6. Transportation card, such as an unlimited rail pass. If you use public transportation to commute to work and have a pass, that card should clearly go in your wallet as well. If you drive to work every day and are an auto club member, Ms. von Tobel recommends holding on to that card at all times as well.



7. Rewards cards for stores you visit frequently (grocery, drug store, etc.). Reward cards alone are probably responsible for doubling the girth of my wallet. So many stores offer loyalty points and I tend to become a member of all the programs I can find. This category includes those promotional tenth-coffee-free cards.



8. Gift cards. They are the ubiquitous choice for birthdays and holidays and you should keep them handy. There is nothing worse than being in a store and paying for an item you could have had for free with a swipe of your gift card.



9. Membership cards. This includes things that have already been paid for, like a gym membership card, or to clubs you belong to (think Costco).

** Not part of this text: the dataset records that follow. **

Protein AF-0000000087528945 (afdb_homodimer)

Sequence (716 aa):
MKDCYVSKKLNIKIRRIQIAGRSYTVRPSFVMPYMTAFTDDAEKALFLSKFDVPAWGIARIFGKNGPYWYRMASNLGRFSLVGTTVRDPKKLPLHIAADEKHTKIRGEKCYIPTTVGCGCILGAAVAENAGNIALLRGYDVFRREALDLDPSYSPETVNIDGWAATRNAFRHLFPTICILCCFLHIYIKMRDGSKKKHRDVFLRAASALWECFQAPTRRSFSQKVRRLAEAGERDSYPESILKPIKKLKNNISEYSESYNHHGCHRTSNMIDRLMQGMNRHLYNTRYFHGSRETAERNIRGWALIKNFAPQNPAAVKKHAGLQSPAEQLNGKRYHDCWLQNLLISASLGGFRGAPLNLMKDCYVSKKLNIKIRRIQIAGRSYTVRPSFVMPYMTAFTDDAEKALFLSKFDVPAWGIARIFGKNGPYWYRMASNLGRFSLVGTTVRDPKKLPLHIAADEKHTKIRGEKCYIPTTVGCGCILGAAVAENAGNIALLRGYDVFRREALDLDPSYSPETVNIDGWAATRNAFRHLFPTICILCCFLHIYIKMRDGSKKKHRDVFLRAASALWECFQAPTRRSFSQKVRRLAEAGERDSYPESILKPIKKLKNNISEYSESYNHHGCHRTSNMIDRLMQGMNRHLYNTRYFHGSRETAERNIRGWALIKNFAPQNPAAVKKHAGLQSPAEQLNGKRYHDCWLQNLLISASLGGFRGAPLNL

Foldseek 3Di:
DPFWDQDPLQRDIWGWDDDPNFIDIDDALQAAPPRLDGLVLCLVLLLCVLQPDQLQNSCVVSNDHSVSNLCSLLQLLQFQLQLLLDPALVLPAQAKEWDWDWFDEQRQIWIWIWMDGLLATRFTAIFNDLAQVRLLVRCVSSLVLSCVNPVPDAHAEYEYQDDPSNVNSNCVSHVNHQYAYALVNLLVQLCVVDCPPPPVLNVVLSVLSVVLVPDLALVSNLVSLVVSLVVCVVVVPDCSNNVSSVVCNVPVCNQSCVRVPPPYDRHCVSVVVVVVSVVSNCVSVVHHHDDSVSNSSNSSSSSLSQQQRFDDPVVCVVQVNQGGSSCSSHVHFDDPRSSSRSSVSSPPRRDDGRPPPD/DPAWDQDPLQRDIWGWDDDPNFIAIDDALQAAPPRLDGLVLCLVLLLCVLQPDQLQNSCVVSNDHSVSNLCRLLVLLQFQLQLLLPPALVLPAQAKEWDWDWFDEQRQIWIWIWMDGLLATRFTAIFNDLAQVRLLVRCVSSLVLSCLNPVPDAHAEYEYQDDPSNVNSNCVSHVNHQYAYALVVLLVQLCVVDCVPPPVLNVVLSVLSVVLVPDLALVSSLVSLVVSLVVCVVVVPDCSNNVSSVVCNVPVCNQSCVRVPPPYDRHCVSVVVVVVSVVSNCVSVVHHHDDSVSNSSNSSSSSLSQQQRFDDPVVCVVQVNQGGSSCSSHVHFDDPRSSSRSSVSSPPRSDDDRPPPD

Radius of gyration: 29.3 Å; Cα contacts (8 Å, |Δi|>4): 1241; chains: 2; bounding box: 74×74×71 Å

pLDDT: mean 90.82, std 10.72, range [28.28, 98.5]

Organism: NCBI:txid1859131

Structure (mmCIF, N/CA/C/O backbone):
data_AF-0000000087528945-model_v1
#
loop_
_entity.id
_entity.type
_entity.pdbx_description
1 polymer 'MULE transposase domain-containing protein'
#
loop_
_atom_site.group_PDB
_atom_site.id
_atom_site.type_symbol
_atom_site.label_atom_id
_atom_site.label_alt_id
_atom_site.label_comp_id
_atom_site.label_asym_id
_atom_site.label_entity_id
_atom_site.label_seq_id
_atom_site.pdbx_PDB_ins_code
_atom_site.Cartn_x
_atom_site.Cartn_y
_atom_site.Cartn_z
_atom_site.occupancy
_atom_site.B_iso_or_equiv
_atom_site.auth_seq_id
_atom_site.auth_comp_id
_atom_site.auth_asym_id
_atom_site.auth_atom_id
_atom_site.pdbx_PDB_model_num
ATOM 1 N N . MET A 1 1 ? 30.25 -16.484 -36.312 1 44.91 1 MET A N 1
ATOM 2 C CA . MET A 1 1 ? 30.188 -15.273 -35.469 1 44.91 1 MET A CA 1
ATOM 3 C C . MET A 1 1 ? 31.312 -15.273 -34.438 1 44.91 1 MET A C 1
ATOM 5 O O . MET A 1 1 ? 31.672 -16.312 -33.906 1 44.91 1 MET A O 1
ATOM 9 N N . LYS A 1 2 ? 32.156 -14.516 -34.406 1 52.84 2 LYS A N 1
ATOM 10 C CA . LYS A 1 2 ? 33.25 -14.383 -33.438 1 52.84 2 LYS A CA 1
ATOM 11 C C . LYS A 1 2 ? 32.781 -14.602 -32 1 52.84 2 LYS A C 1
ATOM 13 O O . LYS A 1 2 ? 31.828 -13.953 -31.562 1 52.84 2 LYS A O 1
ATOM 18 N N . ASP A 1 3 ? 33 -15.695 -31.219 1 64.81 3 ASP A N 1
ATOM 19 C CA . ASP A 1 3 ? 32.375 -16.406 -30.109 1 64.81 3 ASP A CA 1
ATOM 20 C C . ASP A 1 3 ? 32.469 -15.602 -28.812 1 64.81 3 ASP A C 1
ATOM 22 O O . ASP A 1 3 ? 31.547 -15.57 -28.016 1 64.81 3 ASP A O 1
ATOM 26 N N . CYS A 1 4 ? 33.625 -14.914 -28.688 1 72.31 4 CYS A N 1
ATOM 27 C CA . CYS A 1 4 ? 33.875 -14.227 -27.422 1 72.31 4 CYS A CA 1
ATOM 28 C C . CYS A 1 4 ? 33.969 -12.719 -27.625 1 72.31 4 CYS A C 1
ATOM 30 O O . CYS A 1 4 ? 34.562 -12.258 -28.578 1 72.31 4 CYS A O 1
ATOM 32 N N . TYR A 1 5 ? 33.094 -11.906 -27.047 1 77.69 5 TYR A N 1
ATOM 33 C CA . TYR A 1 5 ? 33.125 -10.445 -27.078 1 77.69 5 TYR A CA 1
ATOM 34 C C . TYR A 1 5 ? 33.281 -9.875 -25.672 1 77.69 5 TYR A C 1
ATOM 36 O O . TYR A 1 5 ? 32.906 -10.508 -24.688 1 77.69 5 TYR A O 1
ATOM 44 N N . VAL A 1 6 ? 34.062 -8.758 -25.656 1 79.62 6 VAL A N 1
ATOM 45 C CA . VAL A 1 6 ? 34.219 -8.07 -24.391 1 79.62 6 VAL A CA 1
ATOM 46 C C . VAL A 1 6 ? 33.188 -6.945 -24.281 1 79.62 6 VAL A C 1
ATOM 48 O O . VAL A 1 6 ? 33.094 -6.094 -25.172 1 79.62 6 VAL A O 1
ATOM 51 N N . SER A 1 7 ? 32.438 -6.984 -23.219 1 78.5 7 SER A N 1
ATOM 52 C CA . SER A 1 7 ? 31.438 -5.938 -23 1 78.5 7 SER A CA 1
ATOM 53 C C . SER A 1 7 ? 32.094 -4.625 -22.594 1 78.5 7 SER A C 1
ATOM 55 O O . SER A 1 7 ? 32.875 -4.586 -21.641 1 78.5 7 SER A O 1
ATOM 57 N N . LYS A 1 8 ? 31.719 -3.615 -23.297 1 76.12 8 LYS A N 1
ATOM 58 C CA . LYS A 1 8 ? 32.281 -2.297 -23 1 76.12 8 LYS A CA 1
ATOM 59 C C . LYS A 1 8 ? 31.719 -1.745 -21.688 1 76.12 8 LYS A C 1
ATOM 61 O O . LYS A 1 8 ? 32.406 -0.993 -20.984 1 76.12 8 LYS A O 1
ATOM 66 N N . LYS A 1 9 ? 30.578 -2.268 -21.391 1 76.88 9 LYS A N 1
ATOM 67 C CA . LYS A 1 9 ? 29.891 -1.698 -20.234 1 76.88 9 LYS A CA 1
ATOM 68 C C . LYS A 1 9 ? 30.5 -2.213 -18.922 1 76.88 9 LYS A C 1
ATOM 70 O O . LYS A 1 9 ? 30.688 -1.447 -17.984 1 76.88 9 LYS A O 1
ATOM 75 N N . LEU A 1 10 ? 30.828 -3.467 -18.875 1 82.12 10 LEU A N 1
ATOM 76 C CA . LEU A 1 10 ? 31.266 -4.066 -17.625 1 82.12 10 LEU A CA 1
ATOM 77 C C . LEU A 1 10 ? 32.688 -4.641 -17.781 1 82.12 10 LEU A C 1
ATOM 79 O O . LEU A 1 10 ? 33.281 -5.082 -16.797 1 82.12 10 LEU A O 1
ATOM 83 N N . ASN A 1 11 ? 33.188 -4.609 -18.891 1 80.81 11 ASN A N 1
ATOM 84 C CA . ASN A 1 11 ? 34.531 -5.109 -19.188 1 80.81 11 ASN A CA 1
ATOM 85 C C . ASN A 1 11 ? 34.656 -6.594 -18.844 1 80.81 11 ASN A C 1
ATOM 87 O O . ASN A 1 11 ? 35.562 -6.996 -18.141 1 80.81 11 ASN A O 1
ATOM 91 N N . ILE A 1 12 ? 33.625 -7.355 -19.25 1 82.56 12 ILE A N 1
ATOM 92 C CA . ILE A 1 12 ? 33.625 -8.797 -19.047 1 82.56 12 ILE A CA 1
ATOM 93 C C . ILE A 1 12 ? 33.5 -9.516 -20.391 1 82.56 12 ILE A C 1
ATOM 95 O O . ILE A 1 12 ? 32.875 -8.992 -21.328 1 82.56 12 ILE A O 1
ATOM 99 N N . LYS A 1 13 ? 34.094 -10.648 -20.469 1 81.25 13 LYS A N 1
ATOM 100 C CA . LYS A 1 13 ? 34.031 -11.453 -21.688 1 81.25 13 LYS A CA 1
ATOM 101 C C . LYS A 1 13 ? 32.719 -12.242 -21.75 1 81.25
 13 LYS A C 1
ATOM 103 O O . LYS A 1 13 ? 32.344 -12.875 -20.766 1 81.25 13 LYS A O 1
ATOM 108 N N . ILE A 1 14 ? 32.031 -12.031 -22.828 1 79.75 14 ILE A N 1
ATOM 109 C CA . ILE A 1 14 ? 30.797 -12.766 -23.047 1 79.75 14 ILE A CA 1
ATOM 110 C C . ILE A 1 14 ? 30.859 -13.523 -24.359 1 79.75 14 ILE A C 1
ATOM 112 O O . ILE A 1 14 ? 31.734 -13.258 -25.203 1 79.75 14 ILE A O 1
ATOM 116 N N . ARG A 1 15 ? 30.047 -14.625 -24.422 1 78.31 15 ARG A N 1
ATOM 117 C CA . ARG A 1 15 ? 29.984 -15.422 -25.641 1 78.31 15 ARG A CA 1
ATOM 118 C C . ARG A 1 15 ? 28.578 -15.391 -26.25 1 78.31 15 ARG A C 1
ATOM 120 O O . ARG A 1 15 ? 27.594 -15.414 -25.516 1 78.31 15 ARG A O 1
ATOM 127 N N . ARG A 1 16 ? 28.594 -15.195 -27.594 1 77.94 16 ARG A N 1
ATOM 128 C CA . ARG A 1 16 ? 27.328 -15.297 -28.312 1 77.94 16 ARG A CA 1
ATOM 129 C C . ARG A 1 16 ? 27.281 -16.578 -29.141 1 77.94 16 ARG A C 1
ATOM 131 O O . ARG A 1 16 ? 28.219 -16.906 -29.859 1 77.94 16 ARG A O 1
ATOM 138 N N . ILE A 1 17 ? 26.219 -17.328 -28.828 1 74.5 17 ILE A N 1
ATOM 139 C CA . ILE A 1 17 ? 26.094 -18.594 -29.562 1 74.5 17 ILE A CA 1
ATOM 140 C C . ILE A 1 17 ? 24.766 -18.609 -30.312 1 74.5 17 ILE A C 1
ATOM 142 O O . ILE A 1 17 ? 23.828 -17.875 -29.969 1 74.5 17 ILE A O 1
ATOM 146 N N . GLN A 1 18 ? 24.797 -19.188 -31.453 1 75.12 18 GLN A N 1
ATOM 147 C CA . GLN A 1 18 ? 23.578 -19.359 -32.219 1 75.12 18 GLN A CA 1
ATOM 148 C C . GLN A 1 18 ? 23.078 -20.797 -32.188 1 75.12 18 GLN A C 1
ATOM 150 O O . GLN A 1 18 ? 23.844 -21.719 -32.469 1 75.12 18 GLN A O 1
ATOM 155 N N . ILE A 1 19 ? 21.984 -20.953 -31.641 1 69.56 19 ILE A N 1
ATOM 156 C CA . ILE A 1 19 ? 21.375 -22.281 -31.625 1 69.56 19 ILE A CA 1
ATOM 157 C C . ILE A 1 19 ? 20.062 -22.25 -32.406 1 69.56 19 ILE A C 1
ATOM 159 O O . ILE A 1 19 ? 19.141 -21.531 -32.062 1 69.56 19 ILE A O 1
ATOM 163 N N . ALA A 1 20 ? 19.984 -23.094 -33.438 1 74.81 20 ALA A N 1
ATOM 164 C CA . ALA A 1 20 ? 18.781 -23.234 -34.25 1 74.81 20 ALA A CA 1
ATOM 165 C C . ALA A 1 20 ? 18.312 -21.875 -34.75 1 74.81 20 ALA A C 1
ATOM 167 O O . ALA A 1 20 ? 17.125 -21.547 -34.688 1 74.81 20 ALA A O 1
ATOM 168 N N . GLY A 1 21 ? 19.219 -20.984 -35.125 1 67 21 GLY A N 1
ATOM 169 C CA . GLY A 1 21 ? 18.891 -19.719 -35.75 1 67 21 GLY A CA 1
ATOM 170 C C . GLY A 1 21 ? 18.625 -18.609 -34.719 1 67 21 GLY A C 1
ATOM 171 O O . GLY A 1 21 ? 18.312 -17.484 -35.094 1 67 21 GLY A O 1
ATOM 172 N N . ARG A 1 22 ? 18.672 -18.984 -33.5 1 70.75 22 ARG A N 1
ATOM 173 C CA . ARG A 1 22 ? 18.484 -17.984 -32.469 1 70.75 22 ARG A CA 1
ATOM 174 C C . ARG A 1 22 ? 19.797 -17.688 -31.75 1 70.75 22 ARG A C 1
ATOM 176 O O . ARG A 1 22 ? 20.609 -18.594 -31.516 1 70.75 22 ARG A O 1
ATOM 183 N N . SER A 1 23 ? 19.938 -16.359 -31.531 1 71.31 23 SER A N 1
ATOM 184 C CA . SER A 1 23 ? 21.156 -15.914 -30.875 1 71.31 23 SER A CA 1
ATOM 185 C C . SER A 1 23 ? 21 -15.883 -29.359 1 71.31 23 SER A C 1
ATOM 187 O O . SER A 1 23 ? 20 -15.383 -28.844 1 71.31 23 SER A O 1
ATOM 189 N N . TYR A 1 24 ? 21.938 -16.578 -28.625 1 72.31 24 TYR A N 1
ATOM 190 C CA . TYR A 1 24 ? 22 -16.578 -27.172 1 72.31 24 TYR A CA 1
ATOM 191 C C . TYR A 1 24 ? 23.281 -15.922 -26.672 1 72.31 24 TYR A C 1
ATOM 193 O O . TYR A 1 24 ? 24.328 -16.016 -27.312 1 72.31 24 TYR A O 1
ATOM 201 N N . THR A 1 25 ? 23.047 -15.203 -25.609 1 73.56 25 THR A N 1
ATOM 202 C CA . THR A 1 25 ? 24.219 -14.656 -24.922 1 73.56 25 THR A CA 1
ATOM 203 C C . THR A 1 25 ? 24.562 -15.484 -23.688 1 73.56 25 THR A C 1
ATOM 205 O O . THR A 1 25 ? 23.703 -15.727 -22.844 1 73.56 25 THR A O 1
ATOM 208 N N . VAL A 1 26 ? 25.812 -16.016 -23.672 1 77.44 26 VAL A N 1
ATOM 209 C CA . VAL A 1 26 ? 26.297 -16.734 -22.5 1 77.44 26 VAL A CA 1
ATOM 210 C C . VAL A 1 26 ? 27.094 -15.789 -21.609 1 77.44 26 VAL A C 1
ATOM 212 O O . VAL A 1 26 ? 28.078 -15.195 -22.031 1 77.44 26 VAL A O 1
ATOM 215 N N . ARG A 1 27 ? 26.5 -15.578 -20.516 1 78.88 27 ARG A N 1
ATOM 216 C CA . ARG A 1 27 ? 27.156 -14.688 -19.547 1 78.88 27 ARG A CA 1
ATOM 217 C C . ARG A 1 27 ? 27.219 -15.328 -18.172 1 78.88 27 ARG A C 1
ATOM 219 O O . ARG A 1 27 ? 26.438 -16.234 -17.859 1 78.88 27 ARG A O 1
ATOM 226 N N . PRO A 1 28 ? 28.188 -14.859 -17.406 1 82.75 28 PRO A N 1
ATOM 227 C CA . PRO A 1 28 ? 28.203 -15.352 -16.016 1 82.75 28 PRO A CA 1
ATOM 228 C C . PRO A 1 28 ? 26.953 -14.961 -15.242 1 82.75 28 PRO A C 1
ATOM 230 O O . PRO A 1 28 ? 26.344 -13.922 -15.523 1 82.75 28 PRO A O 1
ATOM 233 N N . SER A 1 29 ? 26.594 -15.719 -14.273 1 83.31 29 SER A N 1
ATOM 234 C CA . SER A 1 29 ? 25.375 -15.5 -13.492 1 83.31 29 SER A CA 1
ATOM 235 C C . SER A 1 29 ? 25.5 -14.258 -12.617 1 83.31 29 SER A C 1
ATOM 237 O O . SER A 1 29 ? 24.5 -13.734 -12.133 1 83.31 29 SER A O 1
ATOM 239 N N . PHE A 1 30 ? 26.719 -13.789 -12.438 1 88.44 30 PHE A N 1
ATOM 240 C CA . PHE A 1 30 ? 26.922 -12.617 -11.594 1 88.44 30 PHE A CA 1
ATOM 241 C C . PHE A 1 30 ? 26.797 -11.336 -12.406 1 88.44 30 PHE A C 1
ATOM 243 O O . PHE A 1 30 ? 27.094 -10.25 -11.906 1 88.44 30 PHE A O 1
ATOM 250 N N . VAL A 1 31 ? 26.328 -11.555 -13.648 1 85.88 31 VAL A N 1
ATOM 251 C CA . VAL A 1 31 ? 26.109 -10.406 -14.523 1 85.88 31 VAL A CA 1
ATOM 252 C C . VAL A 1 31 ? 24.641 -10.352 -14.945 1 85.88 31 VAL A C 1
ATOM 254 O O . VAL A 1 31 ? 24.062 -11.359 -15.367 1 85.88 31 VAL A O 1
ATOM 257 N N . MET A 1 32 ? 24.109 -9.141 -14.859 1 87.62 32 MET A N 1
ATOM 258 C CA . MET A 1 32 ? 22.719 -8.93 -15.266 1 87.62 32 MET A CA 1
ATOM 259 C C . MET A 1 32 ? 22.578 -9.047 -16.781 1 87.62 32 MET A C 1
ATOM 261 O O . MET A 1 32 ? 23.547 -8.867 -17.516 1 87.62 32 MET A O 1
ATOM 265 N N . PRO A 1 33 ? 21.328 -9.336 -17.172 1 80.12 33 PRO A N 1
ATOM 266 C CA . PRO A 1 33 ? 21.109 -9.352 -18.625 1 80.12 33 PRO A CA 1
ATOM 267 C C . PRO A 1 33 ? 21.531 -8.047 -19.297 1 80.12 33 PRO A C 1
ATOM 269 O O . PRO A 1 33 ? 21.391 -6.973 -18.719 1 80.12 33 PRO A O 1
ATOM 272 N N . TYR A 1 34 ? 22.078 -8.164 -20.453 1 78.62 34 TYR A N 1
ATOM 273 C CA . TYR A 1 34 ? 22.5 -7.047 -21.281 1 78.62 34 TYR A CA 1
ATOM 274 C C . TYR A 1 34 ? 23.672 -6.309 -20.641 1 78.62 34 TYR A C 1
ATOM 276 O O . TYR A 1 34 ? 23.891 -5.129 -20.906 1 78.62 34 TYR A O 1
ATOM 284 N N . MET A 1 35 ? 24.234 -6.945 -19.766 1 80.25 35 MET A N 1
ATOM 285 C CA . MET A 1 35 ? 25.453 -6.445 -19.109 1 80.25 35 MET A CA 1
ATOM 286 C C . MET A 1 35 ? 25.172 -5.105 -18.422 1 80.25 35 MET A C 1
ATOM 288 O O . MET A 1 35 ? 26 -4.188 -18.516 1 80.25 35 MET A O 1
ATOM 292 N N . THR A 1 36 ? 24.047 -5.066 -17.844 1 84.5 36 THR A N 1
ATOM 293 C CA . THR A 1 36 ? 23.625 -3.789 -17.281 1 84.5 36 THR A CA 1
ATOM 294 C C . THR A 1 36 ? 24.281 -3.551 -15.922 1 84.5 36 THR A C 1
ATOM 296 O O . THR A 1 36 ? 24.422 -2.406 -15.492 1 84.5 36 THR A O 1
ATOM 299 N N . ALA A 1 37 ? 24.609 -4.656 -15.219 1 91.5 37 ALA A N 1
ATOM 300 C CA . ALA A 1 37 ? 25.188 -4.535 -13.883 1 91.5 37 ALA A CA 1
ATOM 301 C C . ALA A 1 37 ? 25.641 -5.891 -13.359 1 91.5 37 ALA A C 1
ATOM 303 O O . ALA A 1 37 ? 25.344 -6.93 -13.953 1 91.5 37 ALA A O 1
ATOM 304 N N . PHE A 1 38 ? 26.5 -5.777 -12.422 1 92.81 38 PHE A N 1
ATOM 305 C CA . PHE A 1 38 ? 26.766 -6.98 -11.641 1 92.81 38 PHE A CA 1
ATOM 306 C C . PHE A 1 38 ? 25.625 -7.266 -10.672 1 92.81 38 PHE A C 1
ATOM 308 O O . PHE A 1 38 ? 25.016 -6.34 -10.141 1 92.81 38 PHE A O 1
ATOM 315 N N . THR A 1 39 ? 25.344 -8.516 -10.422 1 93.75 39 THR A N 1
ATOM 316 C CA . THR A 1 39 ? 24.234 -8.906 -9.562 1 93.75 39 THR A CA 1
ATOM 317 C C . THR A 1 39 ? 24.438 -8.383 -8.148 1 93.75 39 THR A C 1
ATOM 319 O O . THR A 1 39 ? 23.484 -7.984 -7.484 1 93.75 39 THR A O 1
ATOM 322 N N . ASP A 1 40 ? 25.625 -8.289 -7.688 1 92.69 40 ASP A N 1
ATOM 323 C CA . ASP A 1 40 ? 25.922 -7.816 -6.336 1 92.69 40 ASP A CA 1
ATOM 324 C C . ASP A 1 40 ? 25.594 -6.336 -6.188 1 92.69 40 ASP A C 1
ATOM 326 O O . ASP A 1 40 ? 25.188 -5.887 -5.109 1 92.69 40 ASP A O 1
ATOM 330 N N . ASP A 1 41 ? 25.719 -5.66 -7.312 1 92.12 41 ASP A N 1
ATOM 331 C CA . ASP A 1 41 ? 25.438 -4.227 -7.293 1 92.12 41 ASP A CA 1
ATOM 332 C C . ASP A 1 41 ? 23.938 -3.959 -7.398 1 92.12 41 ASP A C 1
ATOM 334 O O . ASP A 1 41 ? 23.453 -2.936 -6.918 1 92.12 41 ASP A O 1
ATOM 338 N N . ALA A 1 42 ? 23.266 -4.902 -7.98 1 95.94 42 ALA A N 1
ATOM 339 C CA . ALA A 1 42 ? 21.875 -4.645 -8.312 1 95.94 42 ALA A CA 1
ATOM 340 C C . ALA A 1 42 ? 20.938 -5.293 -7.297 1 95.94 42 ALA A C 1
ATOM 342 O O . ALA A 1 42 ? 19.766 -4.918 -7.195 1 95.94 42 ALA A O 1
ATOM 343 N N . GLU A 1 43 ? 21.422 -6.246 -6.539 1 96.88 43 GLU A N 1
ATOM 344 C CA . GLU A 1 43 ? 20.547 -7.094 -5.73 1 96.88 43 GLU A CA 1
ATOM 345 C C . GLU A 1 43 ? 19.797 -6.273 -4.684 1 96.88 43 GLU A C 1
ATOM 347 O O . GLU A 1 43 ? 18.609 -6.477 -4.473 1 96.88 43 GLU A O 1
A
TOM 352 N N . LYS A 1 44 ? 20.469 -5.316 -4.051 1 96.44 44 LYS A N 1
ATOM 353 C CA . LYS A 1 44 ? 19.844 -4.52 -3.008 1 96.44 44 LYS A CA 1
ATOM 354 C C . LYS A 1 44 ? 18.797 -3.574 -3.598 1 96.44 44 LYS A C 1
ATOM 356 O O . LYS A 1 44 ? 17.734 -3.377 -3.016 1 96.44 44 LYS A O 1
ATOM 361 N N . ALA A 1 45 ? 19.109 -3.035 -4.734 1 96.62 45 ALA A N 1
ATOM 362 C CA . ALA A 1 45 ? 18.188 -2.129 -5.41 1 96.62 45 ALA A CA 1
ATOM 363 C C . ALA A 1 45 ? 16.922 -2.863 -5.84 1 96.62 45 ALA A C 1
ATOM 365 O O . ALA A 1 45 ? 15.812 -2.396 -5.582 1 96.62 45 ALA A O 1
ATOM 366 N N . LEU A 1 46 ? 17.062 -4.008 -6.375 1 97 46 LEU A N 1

10. Airline cards. This is optional according to Ms. von Tobel, but recommended. She carries around her airline cards so that she never forgets to use her frequent flyer number whenever she travels.



As for what not to put in your wallet, think about those things you would never want to end up in someone else's hands. Your social insurance card is at the top of this list, along with personal information such as your bank account numbers and PINs. The only identifying information in there, Ms. von Tobel says, should be your name and the best way to reach you if your wallet is found.